Section titled “Embedded Proof Chain Mechanism”

Unlike traditional UCAN delegation that requires resolving proof CIDs, Osvauld embeds the complete proof chain within each token:

  1. Alice’s Token for Carol: May itself be a delegated token (e.g., Alice ← Dave → Carol)
  2. Generate Token for Bob: Creates new token (Bob ← Alice → Carol path)
  3. Embed Complete Chain: The full proof chain is embedded in the facts field
  4. Validation to Root: Bob can validate all the way back to Carol’s root authority

Token Creation Process

Section titled “Token Creation Process”

For each user that one peer knows but the other doesn’t, the system generates a delegated connection token. This process takes the existing UCAN token that Alice has for Carol (which may itself be delegated from another user) and creates a new token that allows Bob to connect directly to Carol.

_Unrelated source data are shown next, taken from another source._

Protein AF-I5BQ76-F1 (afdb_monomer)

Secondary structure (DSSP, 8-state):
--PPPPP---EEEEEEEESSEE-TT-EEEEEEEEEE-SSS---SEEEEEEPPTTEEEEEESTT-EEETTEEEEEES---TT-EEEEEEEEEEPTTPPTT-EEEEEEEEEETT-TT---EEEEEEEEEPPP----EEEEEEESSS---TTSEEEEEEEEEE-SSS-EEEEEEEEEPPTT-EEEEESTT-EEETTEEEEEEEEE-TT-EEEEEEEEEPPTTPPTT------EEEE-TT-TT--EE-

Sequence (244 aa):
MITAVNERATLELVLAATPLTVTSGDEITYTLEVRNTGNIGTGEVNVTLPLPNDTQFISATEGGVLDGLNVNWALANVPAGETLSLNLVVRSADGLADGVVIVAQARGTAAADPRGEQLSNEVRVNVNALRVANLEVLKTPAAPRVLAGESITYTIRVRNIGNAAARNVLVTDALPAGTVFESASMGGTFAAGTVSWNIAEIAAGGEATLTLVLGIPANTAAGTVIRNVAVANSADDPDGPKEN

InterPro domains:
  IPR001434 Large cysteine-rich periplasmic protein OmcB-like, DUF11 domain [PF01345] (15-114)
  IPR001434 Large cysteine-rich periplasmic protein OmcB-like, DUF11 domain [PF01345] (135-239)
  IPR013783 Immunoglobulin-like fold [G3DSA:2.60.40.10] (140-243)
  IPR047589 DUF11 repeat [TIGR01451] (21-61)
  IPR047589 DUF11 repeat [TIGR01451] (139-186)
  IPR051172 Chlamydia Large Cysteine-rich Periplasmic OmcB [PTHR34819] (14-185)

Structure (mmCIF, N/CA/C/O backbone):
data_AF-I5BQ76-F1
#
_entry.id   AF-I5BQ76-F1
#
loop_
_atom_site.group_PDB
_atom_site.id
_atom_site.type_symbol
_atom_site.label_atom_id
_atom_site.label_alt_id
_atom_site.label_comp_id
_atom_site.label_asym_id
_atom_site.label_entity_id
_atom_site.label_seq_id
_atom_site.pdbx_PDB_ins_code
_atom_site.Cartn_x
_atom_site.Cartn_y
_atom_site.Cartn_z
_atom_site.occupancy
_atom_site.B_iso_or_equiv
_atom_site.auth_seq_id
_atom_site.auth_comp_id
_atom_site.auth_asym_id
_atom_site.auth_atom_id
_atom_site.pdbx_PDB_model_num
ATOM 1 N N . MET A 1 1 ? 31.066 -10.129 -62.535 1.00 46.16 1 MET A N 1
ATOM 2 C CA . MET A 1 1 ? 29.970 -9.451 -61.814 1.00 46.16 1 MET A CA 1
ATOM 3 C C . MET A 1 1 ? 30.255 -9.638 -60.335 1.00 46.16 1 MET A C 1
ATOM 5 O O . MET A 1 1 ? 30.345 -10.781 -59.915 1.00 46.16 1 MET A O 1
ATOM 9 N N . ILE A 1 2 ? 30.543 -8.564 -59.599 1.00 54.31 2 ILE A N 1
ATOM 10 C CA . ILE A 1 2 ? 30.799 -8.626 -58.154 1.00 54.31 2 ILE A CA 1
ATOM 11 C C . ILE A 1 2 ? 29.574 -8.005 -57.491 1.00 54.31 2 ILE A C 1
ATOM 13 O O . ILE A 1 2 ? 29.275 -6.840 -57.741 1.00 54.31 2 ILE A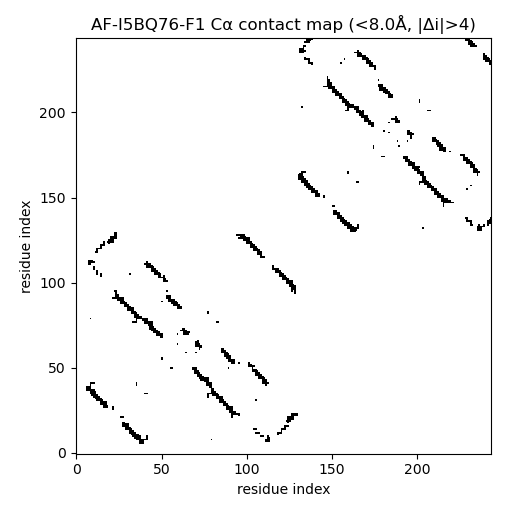 O 1
ATOM 17 N N . THR A 1 3 ? 28.842 -8.791 -56.710 1.00 54.16 3 THR A N 1
ATOM 18 C CA . THR A 1 3 ? 27.782 -8.271 -55.844 1.00 54.16 3 THR A CA 1
ATOM 19 C C . THR A 1 3 ? 28.446 -7.837 -54.546 1.00 54.16 3 THR A C 1
ATOM 21 O O . THR A 1 3 ? 29.041 -8.667 -53.863 1.00 54.16 3 THR A O 1
ATOM 24 N N . ALA A 1 4 ? 28.388 -6.547 -54.218 1.00 62.25 4 ALA A N 1
ATOM 25 C CA . ALA A 1 4 ? 28.814 -6.073 -52.908 1.00 62.25 4 ALA A CA 1
ATOM 26 C C . ALA A 1 4 ? 27.759 -6.473 -51.866 1.00 62.25 4 ALA A C 1
ATOM 28 O O . ALA A 1 4 ? 26.563 -6.264 -52.081 1.00 62.25 4 ALA A O 1
ATOM 29 N N . VAL A 1 5 ? 28.197 -7.057 -50.752 1.00 66.00 5 VAL A N 1
ATOM 30 C CA . VAL A 1 5 ? 27.342 -7.257 -49.579 1.00 66.00 5 VAL A CA 1
ATOM 31 C C . VAL A 1 5 ? 27.255 -5.918 -48.857 1.00 66.00 5 VAL A C 1
ATOM 33 O O . VAL A 1 5 ? 28.268 -5.257 -48.650 1.00 66.00 5 VAL A O 1
ATOM 36 N N . ASN A 1 6 ? 26.042 -5.491 -48.521 1.00 71.19 6 ASN A N 1
ATOM 37 C CA . ASN A 1 6 ? 25.845 -4.264 -47.763 1.00 71.19 6 ASN A CA 1
ATOM 38 C C . ASN A 1 6 ? 26.160 -4.537 -46.285 1.00 71.19 6 ASN A C 1
ATOM 40 O O . ASN A 1 6 ? 25.542 -5.420 -45.692 1.00 71.19 6 ASN A O 1
ATOM 44 N N . GLU A 1 7 ? 27.105 -3.804 -45.704 1.00 76.19 7 GLU A N 1
ATOM 45 C CA . GLU A 1 7 ? 27.468 -3.883 -44.285 1.00 76.19 7 GLU A CA 1
ATOM 46 C C . GLU A 1 7 ? 26.784 -2.755 -43.514 1.00 76.19 7 GLU A C 1
ATOM 48 O O . GLU A 1 7 ? 26.927 -1.579 -43.852 1.00 76.19 7 GLU A O 1
ATOM 53 N N . ARG A 1 8 ? 25.997 -3.106 -42.496 1.00 82.75 8 ARG A N 1
ATOM 54 C CA . ARG A 1 8 ? 25.247 -2.164 -41.662 1.00 82.75 8 ARG A CA 1
ATOM 55 C C . ARG A 1 8 ? 25.101 -2.703 -40.246 1.00 82.75 8 ARG A C 1
ATOM 57 O O . ARG A 1 8 ? 24.650 -3.832 -40.065 1.00 82.75 8 ARG A O 1
ATOM 64 N N . ALA A 1 9 ? 25.416 -1.883 -39.247 1.00 87.31 9 ALA A N 1
ATOM 65 C CA . ALA A 1 9 ? 24.899 -2.105 -37.903 1.00 87.31 9 ALA A CA 1
ATOM 66 C C . ALA A 1 9 ? 23.442 -1.625 -37.849 1.00 87.31 9 ALA A C 1
ATOM 68 O O . ALA A 1 9 ? 23.035 -0.745 -38.613 1.00 87.31 9 ALA A O 1
ATOM 69 N N . THR A 1 10 ? 22.627 -2.208 -36.977 1.00 90.50 10 THR A N 1
ATOM 70 C CA . THR A 1 10 ? 21.248 -1.745 -36.763 1.00 90.50 10 THR A CA 1
ATOM 71 C C . THR A 1 10 ? 20.888 -1.956 -35.306 1.00 90.50 10 THR A C 1
ATOM 73 O O . THR A 1 10 ? 20.645 -3.082 -34.879 1.00 90.50 10 THR A O 1
ATOM 76 N N . LEU A 1 11 ? 20.892 -0.870 -34.539 1.00 92.12 11 LEU A N 1
ATOM 77 C CA . LEU A 1 11 ? 20.597 -0.897 -33.114 1.00 92.12 11 LEU A CA 1
ATOM 78 C C . LEU A 1 11 ? 19.080 -0.951 -32.870 1.00 92.12 11 LEU A C 1
ATOM 80 O O . LEU A 1 11 ? 18.294 -0.268 -33.521 1.00 92.12 11 LEU A O 1
ATOM 84 N N . GLU A 1 12 ? 18.641 -1.737 -31.910 1.00 93.44 12 GLU A N 1
ATOM 85 C CA . GLU A 1 12 ? 17.258 -1.784 -31.449 1.00 93.44 12 GLU A CA 1
ATOM 86 C C . GLU A 1 12 ? 17.258 -1.713 -29.924 1.00 93.44 12 GLU A C 1
ATOM 88 O O . GLU A 1 12 ? 18.129 -2.291 -29.272 1.00 93.44 12 GLU A O 1
ATOM 93 N N . LEU A 1 13 ? 16.306 -0.962 -29.372 1.00 95.56 13 LEU A N 1
ATOM 94 C CA . LEU A 1 13 ? 16.120 -0.809 -27.935 1.00 95.56 13 LEU A CA 1
ATOM 95 C C . LEU A 1 13 ? 14.742 -1.336 -27.559 1.00 95.56 13 LEU A C 1
ATOM 97 O O . LEU A 1 13 ? 13.736 -0.868 -28.099 1.00 95.56 13 LEU A O 1
ATOM 101 N N . VAL A 1 14 ? 14.697 -2.255 -26.602 1.00 97.06 14 VAL A N 1
ATOM 102 C CA . VAL A 1 14 ? 13.451 -2.755 -26.015 1.00 97.06 14 VAL A CA 1
ATOM 103 C C . VAL A 1 14 ? 13.525 -2.555 -24.511 1.00 97.06 14 VAL A C 1
ATOM 105 O O . VAL A 1 14 ? 14.379 -3.136 -23.849 1.00 97.06 14 VAL A O 1
ATOM 108 N N . LEU A 1 15 ? 12.655 -1.704 -23.973 1.00 98.06 15 LEU A N 1
ATOM 109 C CA . LEU A 1 15 ? 12.575 -1.416 -22.549 1.00 98.06 15 LEU A CA 1
ATOM 110 C C . LEU A 1 15 ? 11.366 -2.138 -21.953 1.00 98.06 15 LEU A C 1
ATOM 112 O O . LEU A 1 15 ? 10.233 -1.975 -22.402 1.00 98.06 15 LEU A O 1
ATOM 116 N N . ALA A 1 16 ? 11.614 -2.910 -20.906 1.00 98.12 16 ALA A N 1
ATOM 117 C CA . ALA A 1 16 ? 10.600 -3.563 -20.097 1.00 98.12 16 ALA A CA 1
ATOM 118 C C . ALA A 1 16 ? 10.730 -3.120 -18.637 1.00 98.12 16 ALA A C 1
ATOM 120 O O . ALA A 1 16 ? 11.782 -2.651 -18.205 1.00 98.12 16 ALA A O 1
ATOM 121 N N . ALA A 1 17 ? 9.655 -3.281 -17.869 1.00 98.25 17 ALA A N 1
ATOM 122 C CA . ALA A 1 17 ? 9.639 -3.026 -16.436 1.00 98.25 17 ALA A CA 1
ATOM 123 C C . ALA A 1 17 ? 8.989 -4.196 -15.700 1.00 98.25 17 ALA A C 1
ATOM 125 O O . ALA A 1 17 ? 8.020 -4.786 -16.184 1.00 98.25 17 ALA A O 1
ATOM 126 N N . THR A 1 18 ? 9.516 -4.519 -14.523 1.00 97.62 18 THR A N 1
ATOM 127 C CA . THR A 1 18 ? 8.960 -5.538 -13.634 1.00 97.62 18 THR A CA 1
ATOM 128 C C . THR A 1 18 ? 9.005 -5.063 -12.177 1.00 97.62 18 THR A C 1
ATOM 130 O O . THR A 1 18 ? 10.070 -4.650 -11.714 1.00 97.62 18 THR A O 1
ATOM 133 N N . PRO A 1 19 ? 7.877 -5.120 -11.442 1.00 97.44 19 PRO A N 1
ATOM 134 C CA . PRO A 1 19 ? 6.511 -5.365 -11.929 1.00 97.44 19 PRO A CA 1
ATOM 135 C C . PRO A 1 19 ? 5.947 -4.165 -12.733 1.00 97.44 19 PRO A C 1
ATOM 137 O O . PRO A 1 19 ? 6.482 -3.063 -12.685 1.00 97.44 19 PRO A O 1
ATOM 140 N N . LEU A 1 20 ? 4.848 -4.372 -13.477 1.00 96.44 20 LEU A N 1
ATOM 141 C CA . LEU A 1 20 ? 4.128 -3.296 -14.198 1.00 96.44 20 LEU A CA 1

The key innovation is that Alice doesn’t need a direct permanent token with Carol. Even if Alice’s relationship with Carol goes through multiple delegation hops (like Alice ← Dave → Carol), the system can still create a valid token for Bob. The complete proof chain is embedded within the token itself, allowing Bob to validate his connection authority all the way back to Carol’s root authority without needing to contact intermediate parties.

Transitive Trust Network with Proof Chains

Section titled “Transitive Trust Network with Proof Chains”

This creates a network where any user can delegate connection authority through embedded proof chains:

Transitive trust network with proof chains diagram showing initial sharing scenario, synchronization delegation, and validation process

Sync Triggers and Timing

Section titled “Sync Triggers and Timing”

User synchronization occurs in several scenarios:

Login Sync

Section titled “Login Sync”
  • Trigger: User logs into application
  • Scope: Connect to all known peers and sync
  • Purpose: Get updated view of network and shared resources

Resource Share Sync

Section titled “Resource Share Sync”
  • Trigger: User shares a resource with someone new
  • Scope: Immediate sync with new collaborator
  • Purpose: Exchange network knowledge and enable discovery

Document Open Sync

Section titled “Document Open Sync”
  • Trigger: User opens a shared document
  • Scope: Connect to known collaborators on that document
  • Purpose: Prepare for real-time collaboration session

Network Discovery Benefits

Section titled “Network Discovery Benefits”

This synchronization approach provides several advantages:

Reduced Network Hops: Users can connect directly rather than routing through intermediaries

Offline Resilience: Multiple paths to the same resource through different collaborators

Scalable Discovery: Network knowledge spreads organically through collaboration

Privacy Preservation: Users only learn about others in their shared context

Data Storage and Management

Section titled “Data Storage and Management”

After synchronization, newly discovered users are stored with specific flags:

  • first_sync: false: Mark for full handshake on first connection
  • Device Information: Complete device lists for direct connection

The system maintains a clear distinction between:

  • Direct Connections: Users who directly shared resources
  • Transitive Connections: Users discovered through mutual collaborators
  • Device vs User Identity: Separate tracking of user identities and their devices

Resource Synchronization

Section titled “Resource Synchronization”

While this document covers the user and network discovery aspects of synchronization, the actual resource content synchronization (CRDT state transfer, vector clock resolution, and document merging) is covered in a separate Resource Synchronization document. That process handles:

  • Transferring actual document content and CRDT states
  • Resolving vector clock differences for shared resources
  • Managing encrypted AES key distribution for new collaborators
  • Handling permission changes and access revocation

This separation allows user network discovery to work independently of resource content sync, enabling efficient synchronization patterns based on different use cases.